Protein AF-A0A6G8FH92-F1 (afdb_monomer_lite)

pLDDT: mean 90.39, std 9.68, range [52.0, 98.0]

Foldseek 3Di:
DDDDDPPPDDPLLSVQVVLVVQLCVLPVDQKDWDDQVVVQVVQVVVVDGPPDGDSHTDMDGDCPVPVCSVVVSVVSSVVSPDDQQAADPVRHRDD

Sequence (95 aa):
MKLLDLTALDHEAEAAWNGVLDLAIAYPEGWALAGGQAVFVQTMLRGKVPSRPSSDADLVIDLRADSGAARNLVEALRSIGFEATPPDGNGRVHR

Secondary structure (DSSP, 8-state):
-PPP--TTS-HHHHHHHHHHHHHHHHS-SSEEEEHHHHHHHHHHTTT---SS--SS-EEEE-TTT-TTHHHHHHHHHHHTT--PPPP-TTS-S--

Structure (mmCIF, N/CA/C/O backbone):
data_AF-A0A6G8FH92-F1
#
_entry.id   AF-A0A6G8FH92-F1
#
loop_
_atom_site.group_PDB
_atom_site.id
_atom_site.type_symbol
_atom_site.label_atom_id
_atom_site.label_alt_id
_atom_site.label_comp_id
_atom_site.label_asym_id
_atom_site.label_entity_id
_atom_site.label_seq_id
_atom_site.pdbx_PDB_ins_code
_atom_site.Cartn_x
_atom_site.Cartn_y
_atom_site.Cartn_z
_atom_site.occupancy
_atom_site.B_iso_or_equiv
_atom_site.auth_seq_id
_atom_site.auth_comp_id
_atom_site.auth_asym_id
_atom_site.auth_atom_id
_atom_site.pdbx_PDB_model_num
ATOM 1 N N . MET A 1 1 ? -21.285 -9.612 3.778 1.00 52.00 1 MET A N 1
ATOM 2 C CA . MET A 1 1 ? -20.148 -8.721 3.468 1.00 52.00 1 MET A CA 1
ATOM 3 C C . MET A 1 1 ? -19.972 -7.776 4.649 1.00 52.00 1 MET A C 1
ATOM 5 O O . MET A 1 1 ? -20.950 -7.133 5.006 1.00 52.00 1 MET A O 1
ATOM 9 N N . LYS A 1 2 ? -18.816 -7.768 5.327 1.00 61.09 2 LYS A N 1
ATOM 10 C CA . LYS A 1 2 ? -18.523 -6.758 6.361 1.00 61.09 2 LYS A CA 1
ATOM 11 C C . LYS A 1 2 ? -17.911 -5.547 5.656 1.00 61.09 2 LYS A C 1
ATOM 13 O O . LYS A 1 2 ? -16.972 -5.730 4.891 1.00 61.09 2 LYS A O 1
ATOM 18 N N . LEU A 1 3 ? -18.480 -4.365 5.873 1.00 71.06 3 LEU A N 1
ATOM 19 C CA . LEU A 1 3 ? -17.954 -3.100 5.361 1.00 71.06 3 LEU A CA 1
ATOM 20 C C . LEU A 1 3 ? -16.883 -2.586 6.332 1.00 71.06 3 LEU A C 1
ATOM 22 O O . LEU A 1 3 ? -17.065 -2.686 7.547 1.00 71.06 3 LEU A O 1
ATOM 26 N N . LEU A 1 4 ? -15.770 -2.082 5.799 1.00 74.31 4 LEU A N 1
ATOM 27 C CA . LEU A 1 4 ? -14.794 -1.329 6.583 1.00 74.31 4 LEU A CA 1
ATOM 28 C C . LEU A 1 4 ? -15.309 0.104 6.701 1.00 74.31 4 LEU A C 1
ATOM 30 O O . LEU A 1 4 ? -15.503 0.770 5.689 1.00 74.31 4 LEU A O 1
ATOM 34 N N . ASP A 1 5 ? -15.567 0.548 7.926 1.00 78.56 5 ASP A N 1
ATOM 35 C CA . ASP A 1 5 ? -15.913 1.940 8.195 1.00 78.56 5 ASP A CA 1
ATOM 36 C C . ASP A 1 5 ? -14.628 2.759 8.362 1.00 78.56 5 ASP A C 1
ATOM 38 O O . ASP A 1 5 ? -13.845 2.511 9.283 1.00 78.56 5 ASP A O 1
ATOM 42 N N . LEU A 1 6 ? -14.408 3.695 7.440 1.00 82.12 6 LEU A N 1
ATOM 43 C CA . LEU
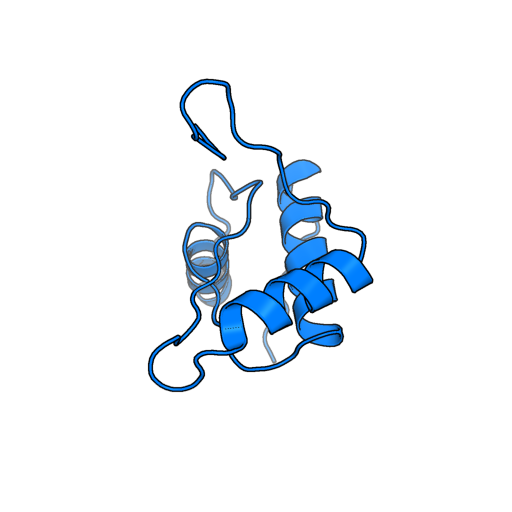 A 1 6 ? -13.247 4.588 7.409 1.00 82.12 6 LEU A CA 1
ATOM 44 C C . LEU A 1 6 ? -13.579 5.997 7.921 1.00 82.12 6 LEU A C 1
ATOM 46 O O . LEU A 1 6 ? -12.681 6.817 8.060 1.00 82.12 6 LEU A O 1
ATOM 50 N N . THR A 1 7 ? -14.845 6.287 8.243 1.00 78.75 7 THR A N 1
ATOM 51 C CA . THR A 1 7 ? -15.313 7.651 8.560 1.00 78.75 7 THR A CA 1
ATOM 52 C C . THR A 1 7 ? -14.749 8.220 9.863 1.00 78.75 7 THR A C 1
ATOM 54 O O . THR A 1 7 ? -14.794 9.428 10.082 1.00 78.75 7 THR A O 1
ATOM 57 N N . ALA A 1 8 ? -14.223 7.358 10.736 1.00 80.25 8 ALA A N 1
ATOM 58 C CA . ALA A 1 8 ? -13.631 7.732 12.017 1.00 80.25 8 ALA A CA 1
ATOM 59 C C . ALA A 1 8 ? -12.102 7.919 11.959 1.00 80.25 8 ALA A C 1
ATOM 61 O O . ALA A 1 8 ? -11.475 8.097 13.006 1.00 80.25 8 ALA A O 1
ATOM 62 N N . LEU A 1 9 ? -11.493 7.814 10.775 1.00 86.50 9 LEU A N 1
ATOM 63 C CA . LEU A 1 9 ? -10.058 8.000 10.596 1.00 86.50 9 LEU A CA 1
ATOM 64 C C . LEU A 1 9 ? -9.689 9.483 10.559 1.00 86.50 9 LEU A C 1
ATOM 66 O O . LEU A 1 9 ? -10.490 10.333 10.176 1.00 86.50 9 LEU A O 1
ATOM 70 N N . ASP A 1 10 ? -8.460 9.790 10.972 1.00 90.06 10 ASP A N 1
ATOM 71 C CA . ASP A 1 10 ? -7.883 11.093 10.669 1.00 90.06 10 ASP A CA 1
ATOM 72 C C . ASP A 1 10 ? -7.551 11.202 9.174 1.00 90.06 10 ASP A C 1
ATOM 74 O O . ASP A 1 10 ? -7.566 10.219 8.429 1.00 90.06 10 ASP A O 1
ATOM 78 N N . HIS A 1 11 ? -7.260 12.426 8.737 1.00 89.38 11 HIS A N 1
ATOM 79 C CA . HIS A 1 11 ? -7.059 12.725 7.324 1.00 89.38 11 HIS A CA 1
ATOM 80 C C . HIS A 1 11 ? -5.918 11.913 6.692 1.00 89.38 11 HIS A C 1
ATOM 82 O O . HIS A 1 11 ? -6.021 11.508 5.537 1.00 89.38 11 HIS A O 1
ATOM 88 N N . GLU A 1 12 ? -4.836 11.659 7.434 1.00 92.06 12 GLU A N 1
ATOM 89 C CA . GLU A 1 12 ? -3.677 10.942 6.898 1.00 92.06 12 GLU A CA 1
ATOM 90 C C . GLU A 1 12 ? -3.961 9.442 6.759 1.00 92.06 12 GLU A C 1
ATOM 92 O O . GLU A 1 12 ? -3.668 8.847 5.721 1.00 92.06 12 GLU A O 1
ATOM 97 N N . ALA A 1 13 ? -4.582 8.826 7.768 1.00 93.06 13 ALA A N 1
ATOM 98 C CA . ALA A 1 13 ? -4.983 7.426 7.701 1.00 93.06 13 ALA A CA 1
ATOM 99 C C . ALA A 1 13 ? -6.061 7.187 6.635 1.00 93.06 13 ALA A C 1
ATOM 101 O O . ALA A 1 13 ? -6.024 6.174 5.933 1.00 93.06 13 ALA A O 1
ATOM 102 N N . GLU A 1 14 ? -7.004 8.118 6.479 1.00 93.38 14 GLU A N 1
ATOM 103 C CA . GLU A 1 14 ? -7.992 8.079 5.399 1.00 93.38 14 GLU A CA 1
ATOM 104 C C . GLU A 1 14 ? -7.313 8.156 4.022 1.00 93.38 14 GLU A C 1
ATOM 106 O O . GLU A 1 14 ? -7.597 7.333 3.149 1.00 93.38 14 GLU A O 1
ATOM 111 N N . ALA A 1 15 ? -6.364 9.080 3.833 1.00 93.25 15 ALA A N 1
ATOM 112 C CA . ALA A 1 15 ? -5.610 9.206 2.586 1.00 93.25 15 ALA A CA 1
ATOM 113 C C . ALA A 1 15 ? -4.823 7.928 2.247 1.00 93.25 15 ALA A C 1
ATOM 115 O O . ALA A 1 15 ? -4.834 7.483 1.096 1.00 93.25 15 ALA A O 1
ATOM 116 N N . ALA A 1 16 ? -4.201 7.292 3.245 1.00 95.00 16 ALA A N 1
ATOM 117 C CA . ALA A 1 16 ? -3.505 6.021 3.062 1.00 95.00 16 ALA A CA 1
ATOM 118 C C . ALA A 1 16 ? -4.453 4.898 2.601 1.00 95.00 16 ALA A C 1
ATOM 120 O O . ALA A 1 16 ? -4.103 4.107 1.723 1.00 95.00 16 ALA A O 1
ATOM 121 N N . TRP A 1 17 ? -5.670 4.834 3.151 1.00 95.81 17 TRP A N 1
ATOM 122 C CA . TRP A 1 17 ? -6.688 3.877 2.707 1.00 95.81 17 TRP A CA 1
ATOM 123 C C . TRP A 1 17 ? -7.203 4.161 1.301 1.00 95.81 17 TRP A C 1
ATOM 125 O O . TRP A 1 17 ? -7.356 3.219 0.524 1.00 95.81 17 TRP A O 1
ATOM 135 N N . ASN A 1 18 ? -7.429 5.427 0.956 1.00 95.25 18 ASN A N 1
ATOM 136 C CA . ASN A 1 18 ? -7.847 5.805 -0.392 1.00 95.25 18 ASN A CA 1
ATOM 137 C C . ASN A 1 18 ? -6.806 5.362 -1.429 1.00 95.25 18 ASN A C 1
ATOM 139 O O . ASN A 1 18 ? -7.167 4.701 -2.397 1.00 95.25 18 ASN A O 1
ATOM 143 N N . GLY A 1 19 ? -5.513 5.575 -1.162 1.00 96.12 19 GLY A N 1
ATOM 144 C CA . GLY A 1 19 ? -4.441 5.089 -2.037 1.00 96.12 19 GLY A CA 1
ATOM 145 C C . GLY A 1 19 ? -4.427 3.566 -2.219 1.00 96.12 19 GLY A C 1
ATOM 146 O O . GLY A 1 19 ? -4.237 3.071 -3.329 1.00 96.12 19 GLY A O 1
ATOM 147 N N . VAL A 1 20 ? -4.681 2.806 -1.148 1.00 96.88 20 VAL A N 1
ATOM 148 C CA . VAL A 1 20 ? -4.811 1.339 -1.209 1.00 96.88 20 VAL A CA 1
ATOM 149 C C . VAL A 1 20 ? -6.010 0.911 -2.060 1.00 96.88 20 VAL A C 1
ATOM 151 O O . VAL A 1 20 ? -5.906 -0.044 -2.831 1.00 96.88 20 VAL A O 1
ATOM 154 N N . LEU A 1 21 ? -7.150 1.588 -1.917 1.00 96.12 21 LEU A N 1
ATOM 155 C CA . LEU A 1 21 ? -8.370 1.277 -2.663 1.00 96.12 21 LEU A CA 1
ATOM 156 C C . LEU A 1 21 ? -8.223 1.621 -4.149 1.00 96.12 21 LEU A C 1
ATOM 158 O O . LEU A 1 21 ? -8.587 0.805 -4.995 1.00 96.12 21 LEU A O 1
ATOM 162 N N . ASP A 1 22 ? -7.625 2.768 -4.464 1.00 97.56 22 ASP A N 1
ATOM 163 C CA . ASP A 1 22 ? -7.323 3.171 -5.837 1.00 97.56 22 ASP A CA 1
ATOM 164 C C . ASP A 1 22 ? -6.355 2.182 -6.499 1.00 97.56 22 ASP A C 1
ATOM 166 O O . ASP A 1 22 ? -6.578 1.755 -7.636 1.00 97.56 22 ASP A O 1
ATOM 170 N N . LEU A 1 23 ? -5.330 1.724 -5.768 1.00 98.00 23 LEU A N 1
ATOM 171 C CA . LEU A 1 23 ? -4.432 0.678 -6.254 1.00 98.00 23 LEU A CA 1
ATOM 172 C C . LEU A 1 23 ? -5.173 -0.640 -6.490 1.00 98.00 23 LEU A C 1
ATOM 174 O O . LEU A 1 23 ? -4.955 -1.271 -7.518 1.00 98.00 23 LEU A O 1
ATOM 178 N N . ALA A 1 24 ? -6.059 -1.057 -5.584 1.00 96.94 24 ALA A N 1
ATOM 179 C CA . ALA A 1 24 ? -6.836 -2.285 -5.752 1.00 96.94 24 ALA A CA 1
ATOM 180 C C . ALA A 1 24 ? -7.767 -2.239 -6.977 1.00 96.94 24 ALA A C 1
ATOM 182 O O . ALA A 1 24 ? -8.084 -3.284 -7.543 1.00 96.94 24 ALA A O 1
ATOM 183 N N . ILE A 1 25 ? -8.185 -1.045 -7.409 1.00 97.44 25 ILE A N 1
ATOM 184 C CA . ILE A 1 25 ? -8.943 -0.849 -8.651 1.00 97.44 25 ILE A CA 1
ATOM 185 C C . ILE A 1 25 ? -8.013 -0.905 -9.872 1.00 97.44 25 ILE A C 1
ATOM 187 O O . ILE A 1 25 ? -8.324 -1.594 -10.844 1.00 97.44 
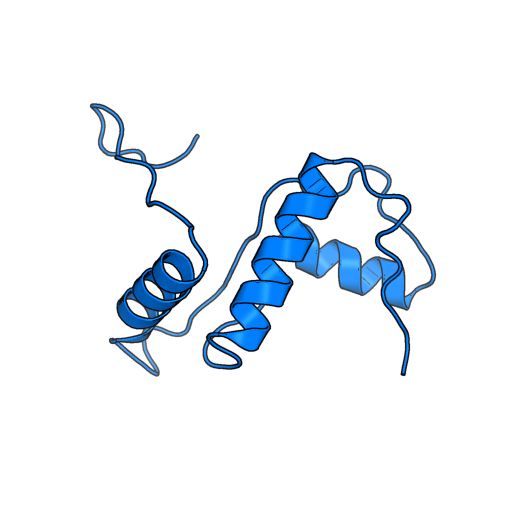25 ILE A O 1
ATOM 191 N N . ALA A 1 26 ? -6.884 -0.192 -9.838 1.00 97.50 26 ALA A N 1
ATOM 192 C CA . ALA A 1 26 ? -5.965 -0.083 -10.974 1.00 97.50 26 ALA A CA 1
ATOM 193 C C . ALA A 1 26 ? -5.122 -1.352 -11.211 1.00 97.50 26 ALA A C 1
ATOM 195 O O . ALA A 1 26 ? -4.775 -1.674 -12.347 1.00 97.50 26 ALA A O 1
ATOM 196 N N . TYR A 1 27 ? -4.789 -2.071 -10.142 1.00 97.62 27 TYR A N 1
ATOM 197 C CA . TYR A 1 27 ? -3.923 -3.245 -10.131 1.00 97.62 27 TYR A CA 1
ATOM 198 C C . TYR A 1 27 ? -4.427 -4.243 -9.073 1.00 97.62 27 TYR A C 1
ATOM 200 O O . TYR A 1 27 ? -3.946 -4.248 -7.943 1.00 97.62 27 TYR A O 1
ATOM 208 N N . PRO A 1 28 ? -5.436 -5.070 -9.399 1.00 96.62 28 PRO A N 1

__GOAL OF THE EXERCISE__.
Looking at the entries above, can you reproduce exactly the lines from the one that holds "ATOM 34 N N" through the one that holds "ATOM 38 O O", and only those?

__SOLUTION TO THE PROBLEM__.
ATOM 34 N N . ASP A 1 5 ? -15.567 0.548 7.926 1.00 78.56 5 ASP A N 1
ATOM 35 C CA . ASP A 1 5 ? -15.913 1.940 8.195 1.00 78.56 5 ASP A CA 1
ATOM 36 C C . ASP A 1 5 ? -14.628 2.759 8.362 1.00 78.56 5 ASP A C 1
ATOM 38 O O . ASP A 1 5 ? -13.845 2.511 9.283 1.00 78.56 5 ASP A O 1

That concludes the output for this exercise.